Get an SArray of the concatenated text in the `summary`, `reviewText`, and `description` fields.

In [21]:
docs = msf.apply(lambda x: str(x['summary']) + ' ' + str(x['reviewText']) + ' ' + str(x['description']))

Create a function to count words from a `docs` SArray that outputs a `docs_sf` SFrame with associated word counts

In [26]:
def get_word_frequency(docs):
    """
    Returns the frequency of occurrence of words in an SArray of documents
    Args:
    docs: An SArray (of dtype str) of documents
    Returns:
    An SFrame with the following columns:
     'word'      : Word used
     'count'     : Number of times the word occured in all documents.
     'frequency' : Relative frequency of the word in the set of input documents.
    """

    # Use the count_words function to count the number of words.
    docs_sf = gl.SFrame()
    docs_sf['words'] = gl.text_analytics.count_words(docs)

    # Stack the dictionary into individual word-count pairs.
    docs_sf = docs_sf.stack('words', 
                         new_column_name=['word', 'count'])

    # Count the number of unique words (remove None values)
    docs_sf = docs_sf.groupby('word', {'count': gl.aggregate.SUM('count')})
    docs_sf['frequency'] = docs_sf['count'] / docs_sf["count"].sum()
    return docs_sf

In [None]:
docs_sf = get_word_frequency(docs)

In [None]:
def predict(document_bow, word_topic_counts, topic_counts, vocab,
            alpha=0.1, beta=0.01, num_burnin=5):
    """
    Make predictions for a single document.
    Parameters
    ----------
    document_bow : dict
        Dictionary with words as keys and document frequencies as counts.
    word_topic_counts : numpy array, num_vocab x num_topics
        Number of times a given word has ever been assigned to a topic.
    topic_counts : numpy vector of length num_topics
        Number of times any word has been assigned to a topic.
    vocab : dict
        Words are keys and unique integer is the value.
    alpha : float
        Hyperparameter.
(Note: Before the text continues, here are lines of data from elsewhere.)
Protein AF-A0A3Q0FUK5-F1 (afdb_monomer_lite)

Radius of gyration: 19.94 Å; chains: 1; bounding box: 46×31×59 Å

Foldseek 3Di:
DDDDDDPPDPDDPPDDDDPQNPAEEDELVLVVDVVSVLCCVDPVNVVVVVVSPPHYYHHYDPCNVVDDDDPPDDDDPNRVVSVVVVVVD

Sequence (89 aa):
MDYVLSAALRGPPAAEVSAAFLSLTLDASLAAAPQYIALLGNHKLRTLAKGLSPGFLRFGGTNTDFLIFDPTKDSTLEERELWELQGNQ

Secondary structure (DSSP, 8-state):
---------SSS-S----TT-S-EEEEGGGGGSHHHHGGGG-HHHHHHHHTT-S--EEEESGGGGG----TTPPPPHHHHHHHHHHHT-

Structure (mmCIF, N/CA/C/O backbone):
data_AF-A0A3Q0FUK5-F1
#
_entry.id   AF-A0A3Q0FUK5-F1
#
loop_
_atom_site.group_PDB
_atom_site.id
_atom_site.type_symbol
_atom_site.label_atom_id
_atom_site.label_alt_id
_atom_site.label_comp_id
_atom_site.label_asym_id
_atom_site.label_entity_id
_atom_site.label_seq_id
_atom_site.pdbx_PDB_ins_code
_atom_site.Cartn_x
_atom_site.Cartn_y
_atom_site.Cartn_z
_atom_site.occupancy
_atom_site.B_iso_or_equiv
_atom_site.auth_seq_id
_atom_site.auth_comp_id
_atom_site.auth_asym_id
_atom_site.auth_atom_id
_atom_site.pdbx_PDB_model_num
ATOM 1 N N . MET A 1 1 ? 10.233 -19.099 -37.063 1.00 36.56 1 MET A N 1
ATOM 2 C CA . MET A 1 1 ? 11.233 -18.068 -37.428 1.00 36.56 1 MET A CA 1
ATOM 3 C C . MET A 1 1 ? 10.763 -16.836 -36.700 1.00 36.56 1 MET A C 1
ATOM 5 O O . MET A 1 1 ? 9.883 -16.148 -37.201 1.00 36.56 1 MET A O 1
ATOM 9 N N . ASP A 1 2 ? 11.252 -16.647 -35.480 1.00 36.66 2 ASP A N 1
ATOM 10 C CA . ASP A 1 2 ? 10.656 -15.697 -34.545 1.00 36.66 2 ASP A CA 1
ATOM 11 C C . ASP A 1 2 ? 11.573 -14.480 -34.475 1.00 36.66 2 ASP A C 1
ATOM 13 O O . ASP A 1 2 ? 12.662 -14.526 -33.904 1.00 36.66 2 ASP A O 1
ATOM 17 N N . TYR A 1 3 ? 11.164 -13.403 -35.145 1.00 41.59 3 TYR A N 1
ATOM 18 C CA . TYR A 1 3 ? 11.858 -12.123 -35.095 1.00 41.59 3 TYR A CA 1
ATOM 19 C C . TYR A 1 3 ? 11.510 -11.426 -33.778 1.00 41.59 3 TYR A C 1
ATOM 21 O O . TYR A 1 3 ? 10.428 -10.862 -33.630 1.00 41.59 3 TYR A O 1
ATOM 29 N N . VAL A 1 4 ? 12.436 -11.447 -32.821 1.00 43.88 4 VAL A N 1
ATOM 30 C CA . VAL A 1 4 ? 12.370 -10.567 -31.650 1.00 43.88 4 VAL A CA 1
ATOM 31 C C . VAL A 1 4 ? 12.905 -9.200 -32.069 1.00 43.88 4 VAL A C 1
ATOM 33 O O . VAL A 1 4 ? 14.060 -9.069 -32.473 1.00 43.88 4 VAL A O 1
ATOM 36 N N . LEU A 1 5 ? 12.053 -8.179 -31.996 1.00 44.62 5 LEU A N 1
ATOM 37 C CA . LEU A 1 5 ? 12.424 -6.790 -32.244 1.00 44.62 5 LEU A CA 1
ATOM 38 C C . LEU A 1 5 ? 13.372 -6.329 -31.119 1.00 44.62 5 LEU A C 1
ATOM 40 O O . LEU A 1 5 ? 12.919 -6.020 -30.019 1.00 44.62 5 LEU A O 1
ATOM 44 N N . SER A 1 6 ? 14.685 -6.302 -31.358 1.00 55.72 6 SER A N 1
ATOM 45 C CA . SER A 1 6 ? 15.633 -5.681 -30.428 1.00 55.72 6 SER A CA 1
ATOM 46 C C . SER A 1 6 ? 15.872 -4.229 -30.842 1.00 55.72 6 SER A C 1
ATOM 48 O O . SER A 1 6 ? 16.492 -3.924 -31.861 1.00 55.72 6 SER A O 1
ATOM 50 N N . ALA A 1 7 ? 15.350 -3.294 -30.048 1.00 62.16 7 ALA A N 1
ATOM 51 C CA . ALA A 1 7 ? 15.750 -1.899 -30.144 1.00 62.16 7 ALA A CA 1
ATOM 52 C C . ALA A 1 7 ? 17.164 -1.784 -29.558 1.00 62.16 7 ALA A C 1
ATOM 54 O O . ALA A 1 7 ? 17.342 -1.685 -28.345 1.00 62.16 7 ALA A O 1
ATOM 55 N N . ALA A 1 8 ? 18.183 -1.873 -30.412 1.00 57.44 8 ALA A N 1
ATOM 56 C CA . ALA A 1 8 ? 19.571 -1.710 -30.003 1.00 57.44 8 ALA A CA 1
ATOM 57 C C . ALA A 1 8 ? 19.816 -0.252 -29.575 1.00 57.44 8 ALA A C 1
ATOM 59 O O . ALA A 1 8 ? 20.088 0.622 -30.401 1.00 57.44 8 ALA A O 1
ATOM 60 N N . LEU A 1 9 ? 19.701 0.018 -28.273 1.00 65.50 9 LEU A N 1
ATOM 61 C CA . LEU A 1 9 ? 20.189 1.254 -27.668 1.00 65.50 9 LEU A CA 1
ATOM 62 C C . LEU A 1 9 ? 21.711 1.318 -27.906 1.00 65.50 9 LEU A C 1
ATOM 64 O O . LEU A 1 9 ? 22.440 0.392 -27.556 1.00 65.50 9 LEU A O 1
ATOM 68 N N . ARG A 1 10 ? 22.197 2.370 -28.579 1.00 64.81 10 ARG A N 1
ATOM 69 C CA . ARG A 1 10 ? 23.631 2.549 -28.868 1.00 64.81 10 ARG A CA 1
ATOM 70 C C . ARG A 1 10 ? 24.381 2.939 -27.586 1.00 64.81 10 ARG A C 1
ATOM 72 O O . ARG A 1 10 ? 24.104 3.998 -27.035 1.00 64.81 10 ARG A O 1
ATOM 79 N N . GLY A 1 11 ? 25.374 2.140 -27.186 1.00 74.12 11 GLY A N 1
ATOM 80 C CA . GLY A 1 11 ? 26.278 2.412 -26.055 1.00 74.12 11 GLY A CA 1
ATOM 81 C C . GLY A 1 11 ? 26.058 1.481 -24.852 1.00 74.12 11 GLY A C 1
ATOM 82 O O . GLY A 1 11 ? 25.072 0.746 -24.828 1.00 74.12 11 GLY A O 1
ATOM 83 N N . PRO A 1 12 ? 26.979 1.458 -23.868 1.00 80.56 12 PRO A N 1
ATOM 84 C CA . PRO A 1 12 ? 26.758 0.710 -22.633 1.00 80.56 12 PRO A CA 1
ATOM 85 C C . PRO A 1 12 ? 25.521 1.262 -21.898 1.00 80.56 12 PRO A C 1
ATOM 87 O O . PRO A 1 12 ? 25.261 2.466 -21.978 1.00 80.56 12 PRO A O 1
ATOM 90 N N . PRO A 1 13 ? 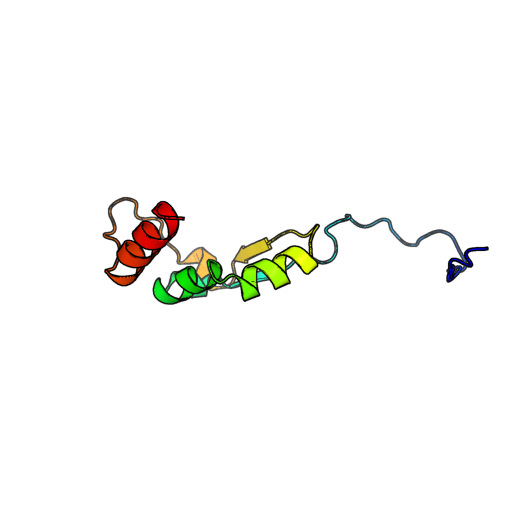24.748 0.416 -21.191 1.00 82.62 13 PRO A N 1
ATOM 91 C CA . PRO A 1 13 ? 23.604 0.880 -20.413 1.00 82.62 13 PRO A CA 1
ATOM 92 C C . PRO A 1 13 ? 24.049 1.950 -19.409 1.00 82.62 13 PRO A C 1
ATOM 94 O O . PRO A 1 13 ? 25.031 1.765 -18.693 1.00 82.62 13 PRO A O 1
ATOM 97 N N . ALA A 1 14 ? 23.330 3.076 -19.369 1.00 87.88 14 ALA A N 1
ATOM 98 C CA . ALA A 1 14 ? 23.680 4.210 -18.509 1.00 87.88 14 ALA A CA 1
ATOM 99 C C . ALA A 1 14 ? 23.576 3.871 -17.012 1.00 87.88 14 ALA A C 1
ATOM 101 O O . ALA A 1 14 ? 24.317 4.425 -16.203 1.00 87.88 14 ALA A O 1
ATOM 102 N N . ALA A 1 15 ? 22.660 2.969 -16.653 1.00 90.19 15 ALA A N 1
ATOM 103 C CA . ALA A 1 15 ? 22.528 2.410 -15.318 1.00 90.19 15 ALA A CA 1
ATOM 104 C C . ALA A 1 15 ? 21.767 1.080 -15.373 1.00 90.19 15 ALA A C 1
ATOM 106 O O . ALA A 1 15 ? 20.928 0.868 -16.251 1.00 90.19 15 ALA A O 1
ATOM 107 N N . GLU A 1 16 ? 22.032 0.215 -14.399 1.00 93.69 16 GLU A N 1
ATOM 108 C CA . GLU A 1 16 ? 21.165 -0.910 -14.066 1.00 93.69 16 GLU A CA 1
ATOM 109 C C . GLU A 1 16 ? 20.141 -0.450 -13.024 1.00 93.69 16 GLU A C 1
ATOM 111 O O . GLU A 1 16 ? 20.472 0.288 -12.093 1.00 93.69 16 GLU A O 1
ATOM 116 N N . VAL A 1 17 ? 18.887 -0.865 -13.185 1.00 96.31 17 VAL A N 1
ATOM 117 C CA . VAL A 1 17 ? 17.810 -0.569 -12.236 1.00 96.31 17 VAL A CA 1
ATOM 118 C C . VAL A 1 17 ? 17.240 -1.862 -11.673 1.00 96.31 17 VAL A C 1
ATOM 120 O O . VAL A 1 17 ? 17.338 -2.922 -12.286 1.00 96.31 17 VAL A O 1
ATOM 123 N N . SER A 1 18 ? 16.610 -1.769 -10.502 1.00 96.62 18 SER A N 1
ATOM 124 C CA . SER A 1 18 ? 15.885 -2.894 -9.910 1.00 96.62 18 SER A CA 1
ATOM 125 C C . SER A 1 18 ? 14.806 -3.421 -10.860 1.00 96.62 18 SER A C 1
ATOM 127 O O . SER A 1 18 ? 14.144 -2.645 -11.546 1.00 96.62 18 SER A O 1
ATOM 129 N N . ALA A 1 19 ? 14.535 -4.727 -10.821 1.00 96.25 19 ALA A N 1
ATOM 130 C CA . ALA A 1 19 ? 13.362 -5.300 -11.483 1.00 96.25 19 ALA A CA 1
ATOM 131 C C . ALA A 1 19 ? 12.051 -4.625 -11.025 1.00 96.25 19 ALA A C 1
ATOM 133 O O . ALA A 1 19 ? 11.115 -4.509 -11.805 1.00 96.25 19 ALA A O 1
ATOM 134 N N . ALA A 1 20 ? 12.018 -4.116 -9.787 1.00 97.00 20 ALA A N 1
ATOM 135 C CA . ALA A 1 20 ? 10.908 -3.363 -9.208 1.00 97.00 20 ALA A CA 1
ATOM 136 C C . ALA A 1 20 ? 11.011 -1.841 -9.436 1.00 97.00 20 ALA A C 1
ATOM 138 O O . ALA A 1 20 ? 10.482 -1.059 -8.645 1.00 97.00 20 ALA A O 1
ATOM 139 N N . PHE A 1 21 ? 11.724 -1.389 -10.473 1.00 96.94 21 PHE A N 1
ATOM 140 C CA . PHE A 1 21 ? 11.942 0.038 -10.734 1.00 96.94 21 PHE A CA 1
ATOM 141 C C . PHE A 1 21 ? 10.631 0.835 -10.797 1.00 96.94 21 PHE A C 1
ATOM 143 O O . PHE A 1 21 ? 10.520 1.890 -10.173 1.00 96.94 21 PHE A O 1
ATOM 150 N N . LEU A 1 22 ? 9.615 0.302 -11.485 1.00 97.25 22 LEU A 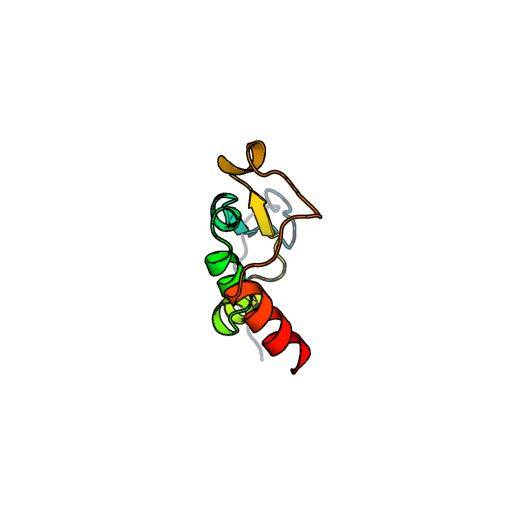N 1
ATOM 151 C CA . LEU A 1 22 ? 8.277 0.888 -11.515 1.00 97.25 22 LEU A CA 1
ATOM 152 C C . LEU A 1 22 ? 7.455 0.409 -10.308 1.00 97.25 22 LEU A C 1
ATOM 154 O O . LEU A 1 22 ? 6.674 -0.533 -10.392 1.00 97.25 22 LEU A O 1
ATOM 158 N N . SER A 1 23 ? 7.656 1.069 -9.173 1.00 97.44 23 SER A N 1
ATOM 159 C CA . SER A 1 23 ? 6.921 0.823 -7.927 1.00 97.44 23 SER A CA 1
ATOM 160 C C . SER A 1 23 ? 5.787 1.831 -7.710 1.00 97.44 23 SER A C 1
ATOM 162 O O . SER A 1 23 ? 5.742 2.881 -8.351 1.00 97.44 23 SER A O 1
ATOM 164 N N . LEU A 1 24 ? 4.867 1.524 -6.791 1.00 97.06 24 LEU A N 1
ATOM 165 C CA . LEU A 1 24 ? 3.660 2.315 -6.531 1.00 97.06 24 LEU A CA 1
ATOM 166 C C . LEU A 1 24 ? 3.561 2.816 -5.091 1.00 97.06 24 LEU A C 1
ATOM 168 O O . LEU A 1 24 ? 4.236 2.323 -4.185 1.00 97.06 24 LEU A O 1
ATOM 172 N N . THR A 1 25 ? 2.646 3.763 -4.871 1.00 97.06 25 THR A N 1
ATOM 173 C CA . THR A 1 25 ? 2.286 4.248 -3.538 1.00 97.06 25 THR A CA 1
ATOM 174 C C . THR A 1 25 ? 0.779 4.168 -3.295 1.00 97.06 25 THR A C 1
ATOM 176 O O . THR A 1 25 ? -0.019 4.351 -4.212 1.00 97.06 25 THR A O 1
ATOM 179 N N . LEU A 1 26 ? 0.396 3.962 -2.039 1.00 95.75 26 LEU A N 1
ATOM 180 C CA . LEU A 1 26 ? -0.934 4.225 -1.500 1.00 95.75 26 LEU A CA 1
ATOM 181 C C . LEU A 1 26 ? -0.787 5.285 -0.415 1.00 95.75 26 LEU A C 1
ATOM 183 O O . LEU A 1 26 ? 0.074 5.156 0.458 1.00 95.75 26 LEU A O 1
ATOM 187 N N . ASP A 1 27 ? -1.603 6.333 -0.490 1.00 95.38 27 ASP A N 1
ATOM 188 C CA . ASP A 1 27 ? -1.514 7.415 0.480 1.00 95.38 27 ASP A CA 1
ATOM 189 C C . ASP A 1 27 ? -2.007 6.959 1.862 1.00 95.38 27 ASP A C 1
ATOM 191 O O . ASP A 1 27 ? -3.045 6.303 1.980 1.00 95.38 27 ASP A O 1
ATOM 195 N N . ALA A 1 28 ? -1.268 7.318 2.913 1.00 95.12 28 ALA A N 1
ATOM 196 C CA . ALA A 1 28 ? -1.587 6.953 4.291 1.00 95.12 28 ALA A CA 1
ATOM 197 C C . ALA A 1 28 ? -2.965 7.463 4.758 1.00 95.12 28 ALA A C 1
ATOM 199 O O . ALA A 1 28 ? -3.566 6.876 5.659 1.00 95.12 28 ALA A O 1
ATOM 200 N N . SER A 1 29 ? -3.508 8.508 4.123 1.00 93.06 29 SER A N 1
ATOM 201 C CA . SER A 1 29 ? -4.870 8.994 4.380 1.00 93.06 29 SER A CA 1
ATOM 202 C C . SER A 1 29 ? -5.951 7.940 4.142 1.00 93.06 29 SER A C 1
ATOM 204 O O . SER A 1 29 ? -7.013 8.029 4.755 1.00 93.06 29 SER A O 1
ATOM 206 N N . LEU A 1 30 ? -5.674 6.896 3.350 1.00 92.75 30 LEU A N 1
ATOM 207 C CA . LEU A 1 30 ? -6.588 5.770 3.151 1.00 92.75 30 LEU A CA 1
ATOM 208 C C . LEU A 1 30 ? -6.944 5.068 4.474 1.00 92.75 30 LEU A C 1
ATOM 210 O O . LEU A 1 30 ? -8.069 4.608 4.632 1.00 92.75 30 LEU A O 1
ATOM 214 N N . ALA A 1 31 ? -6.019 5.026 5.442 1.00 89.56 31 ALA A N 1
ATOM 215 C CA . ALA A 1 31 ? -6.255 4.417 6.755 1.00 89.56 31 ALA A CA 1
ATOM 216 C C . ALA A 1 31 ? -7.076 5.296 7.712 1.00 89.56 31 ALA A C 1
ATOM 218 O O . ALA A 1 31 ? -7.504 4.815 8.758 1.00 89.56 31 ALA A O 1
ATOM 219 N N . ALA A 1 32 ? -7.332 6.566 7.374 1.00 85.19 32 ALA A N 1
ATOM 220 C CA . ALA A 1 32 ? -8.194 7.425 8.188 1.00 85.19 32 ALA A CA 1
ATOM 221 C C . ALA A 1 32 ? -9.670 6.987 8.139 1.00 85.19 32 ALA A C 1
ATOM 223 O O . ALA A 1 32 ? -10.439 7.302 9.044 1.00 85.19 32 ALA A O 1
ATOM 224 N N . ALA A 1 33 ? -10.057 6.263 7.087 1.00 83.00 33 ALA A N 1
ATOM 225 C CA . ALA A 1 33 ? -11.417 5.814 6.834 1.00 83.00 33 ALA A CA 1
ATOM 226 C C . ALA A 1 33 ? -11.395 4.316 6.454 1.00 83.00 33 ALA A C 1
ATOM 228 O O . ALA A 1 33 ? -11.102 3.977 5.303 1.00 83.00 33 ALA A O 1
ATOM 229 N N . PRO A 1 34 ? -11.692 3.414 7.412 1.00 73.56 34 PRO A N 1
ATOM 230 C CA . PRO A 1 34 ? -11.629 1.960 7.237 1.00 73.56 34 PRO A CA 1
ATOM 231 C C . PRO A 1 34 ? -12.309 1.404 5.983 1.00 73.56 34 PRO A C 1
ATOM 233 O O . PRO A 1 34 ? -11.796 0.486 5.339 1.00 73.56 34 PRO A O 1
ATOM 236 N N . GLN A 1 35 ? -13.422 2.010 5.568 1.00 78.56 35 GLN A N 1
ATOM 237 C CA . GLN A 1 35 ? -14.163 1.616 4.372 1.00 78.56 35 GLN A CA 1
ATOM 238 C C . GLN A 1 35 ? -13.338 1.711 3.081 1.00 78.56 35 GLN A C 1
ATOM 240 O O . GLN A 1 35 ? -13.653 1.041 2.101 1.00 78.56 35 GLN A O 1
ATOM 245 N N . TYR A 1 36 ? -12.277 2.522 3.042 1.00 84.69 36 TYR A N 1
ATOM 246 C CA . TYR A 1 36 ? -11.411 2.601 1.867 1.00 84.69 36 TYR A CA 1
ATOM 247 C C . TYR A 1 36 ? -10.302 1.551 1.872 1.00 84.69 36 TYR A C 1
ATOM 249 O O . TYR A 1 36 ? -9.866 1.131 0.800 1.00 84.69 36 TYR A O 1
ATOM 257 N N . ILE A 1 37 ? -9.890 1.062 3.044 1.00 85.44 37 ILE A N 1
ATOM 258 C CA . ILE A 1 37 ? -8.979 -0.086 3.148 1.00 85.44 37 ILE A CA 1
ATOM 259 C C . ILE A 1 37 ? -9.649 -1.343 2.583 1.00 85.44 37 ILE A C 1
ATOM 261 O O . ILE A 1 37 ? -9.007 -2.117 1.872 1.00 85.44 37 ILE A O 1
ATOM 265 N N . ALA A 1 38 ? -10.963 -1.488 2.776 1.00 83.44 38 ALA A N 1
ATOM 266 C CA . ALA A 1 38 ? -11.773 -2.542 2.164 1.00 83.44 38 ALA A CA 1
ATOM 267 C C . ALA A 1 38 ? -11.600 -2.661 0.640 1.00 83.44 38 ALA A C 1
ATOM 269 O O . ALA A 1 38 ? -11.583 -3.765 0.087 1.00 83.44 38 ALA A O 1
ATOM 270 N N . LEU A 1 39 ? -11.442 -1.527 -0.058 1.00 85.31 39 LEU A N 1
ATOM 271 C CA . LEU A 1 39 ? -11.300 -1.489 -1.516 1.00 85.31 39 LEU A CA 1
ATOM 272 C C . LEU A 1 39 ? -10.051 -2.233 -1.999 1.00 85.31 39 LEU A C 1
ATOM 274 O O . LEU A 1 39 ? -10.031 -2.713 -3.134 1.00 85.31 39 LEU A O 1
ATOM 278 N N . LEU A 1 40 ? -9.035 -2.389 -1.145 1.00 90.25 40 LEU A N 1
ATOM 279 C CA . LEU A 1 40 ? -7.818 -3.141 -1.461 1.00 90.25 40 LEU A CA 1
ATOM 280 C C . LEU A 1 40 ? -8.090 -4.643 -1.653 1.00 90.25 40 LEU A C 1
ATOM 282 O O . LEU A 1 40 ? -7.354 -5.316 -2.377 1.00 90.25 40 LEU A O 1
ATOM 286 N N . GLY A 1 41 ? -9.186 -5.163 -1.088 1.00 87.44 41 GLY A N 1
ATOM 287 C CA . GLY A 1 41 ? -9.656 -6.532 -1.317 1.00 87.44 41 GLY A CA 1
ATOM 288 C C . GLY A 1 41 ? -10.280 -6.760 -2.701 1.00 87.44 41 GLY A C 1
ATOM 289 O O . GLY A 1 41 ? -10.453 -7.908 -3.117 1.00 87.44 41 GLY A O 1
ATOM 290 N N . ASN A 1 42 ? -10.595 -5.698 -3.451 1.00 90.12 42 ASN A N 1
ATOM 291 C CA . ASN A 1 42 ? -11.301 -5.791 -4.727 1.00 90.12 42 ASN A CA 1
ATOM 292 C C . ASN A 1 42 ? -10.506 -6.582 -5.786 1.00 90.12 42 ASN A C 1
ATOM 294 O O . ASN A 1 42 ? -9.356 -6.267 -6.101 1.00 90.12 42 ASN A O 1
ATOM 298 N N . HIS A 1 43 ? -11.148 -7.575 -6.413 1.00 92.19 43 HIS A N 1
ATOM 299 C CA . HIS A 1 43 ? -10.509 -8.446 -7.407 1.00 92.19 43 HIS A CA 1
ATOM 300 C C . HIS A 1 43 ? -9.931 -7.689 -8.616 1.00 92.19 43 HIS A C 1
ATOM 302 O O . HIS A 1 43 ? -8.840 -8.013 -9.095 1.00 92.19 43 HIS A O 1
ATOM 308 N N . LYS A 1 44 ? -10.627 -6.657 -9.109 1.00 96.00 44 LYS A N 1
ATOM 309 C CA . LYS A 1 44 ? -10.157 -5.836 -10.232 1.00 96.00 44 LYS A CA 1
ATOM 310 C C . LYS A 1 44 ? -8.893 -5.074 -9.845 1.00 96.00 44 LYS A C 1
ATOM 312 O O . LYS A 1 44 ? -7.922 -5.107 -10.594 1.00 96.00 44 LYS A O 1
ATOM 317 N N . LEU A 1 45 ? -8.875 -4.458 -8.661 1.00 95.00 45 LEU A N 1
ATOM 318 C CA . LEU A 1 45 ? -7.701 -3.734 -8.169 1.00 95.00 45 LEU A CA 1
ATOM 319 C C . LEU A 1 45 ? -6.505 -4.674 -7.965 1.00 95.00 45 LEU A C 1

See topic_model docs.
    beta : float
        Hyperparameter. See topic_model docs.
    num_burnin : int
        Number of iterations of Gibbs sampling to perform at predict time.
    Returns
    -------
    out : numpy array of length num_topics
        Probabilities that the document belongs to each topic.
    """
    num_vocab, num_topics = word_topic_counts.shape

    # proportion of each topic in this test doc
    doc_topic_counts = np.zeros(num_topics)
    # Assignment of each unique word
    doc_topic_assignments = []

    # Initialize assignments and counts
    # NB: we are assuming document_bow doesn't change.
    for i, (word, freq) in enumerate(document_bow.iteritems()):
        if word not in vocab:  # skip words not present in training set
            continue
        topic = np.random.randint(0, num_topics-1)
        doc_topic_assignments.append(topic)
        doc_topic_counts[topic] += freq

    # Sample topic assignments for the test document
    for burnin in range(num_burnin):
        for i, (word, freq) in enumerate(document_bow.iteritems()):
            if word not in vocab:
                continue
            word_id = vocab[word]

            # Get old topic and decrement counts
            topic = doc_topic_assignments[i]
            doc_topic_counts[topic] -= freq

            # Sample a new topic
            gamma = np.zeros(num_topics)  # store probabilities
            for k in range(num_topics):
                gamma[k] = (doc_topic_counts[k] + alpha) * (word_topic_counts[word_id, k] + beta) / (topic_counts[k] + num_vocab * beta)
            gamma = gamma / gamma.sum()  # normalize to probabilities
            topic = np.random.choice(num_topics, 1, p=gamma)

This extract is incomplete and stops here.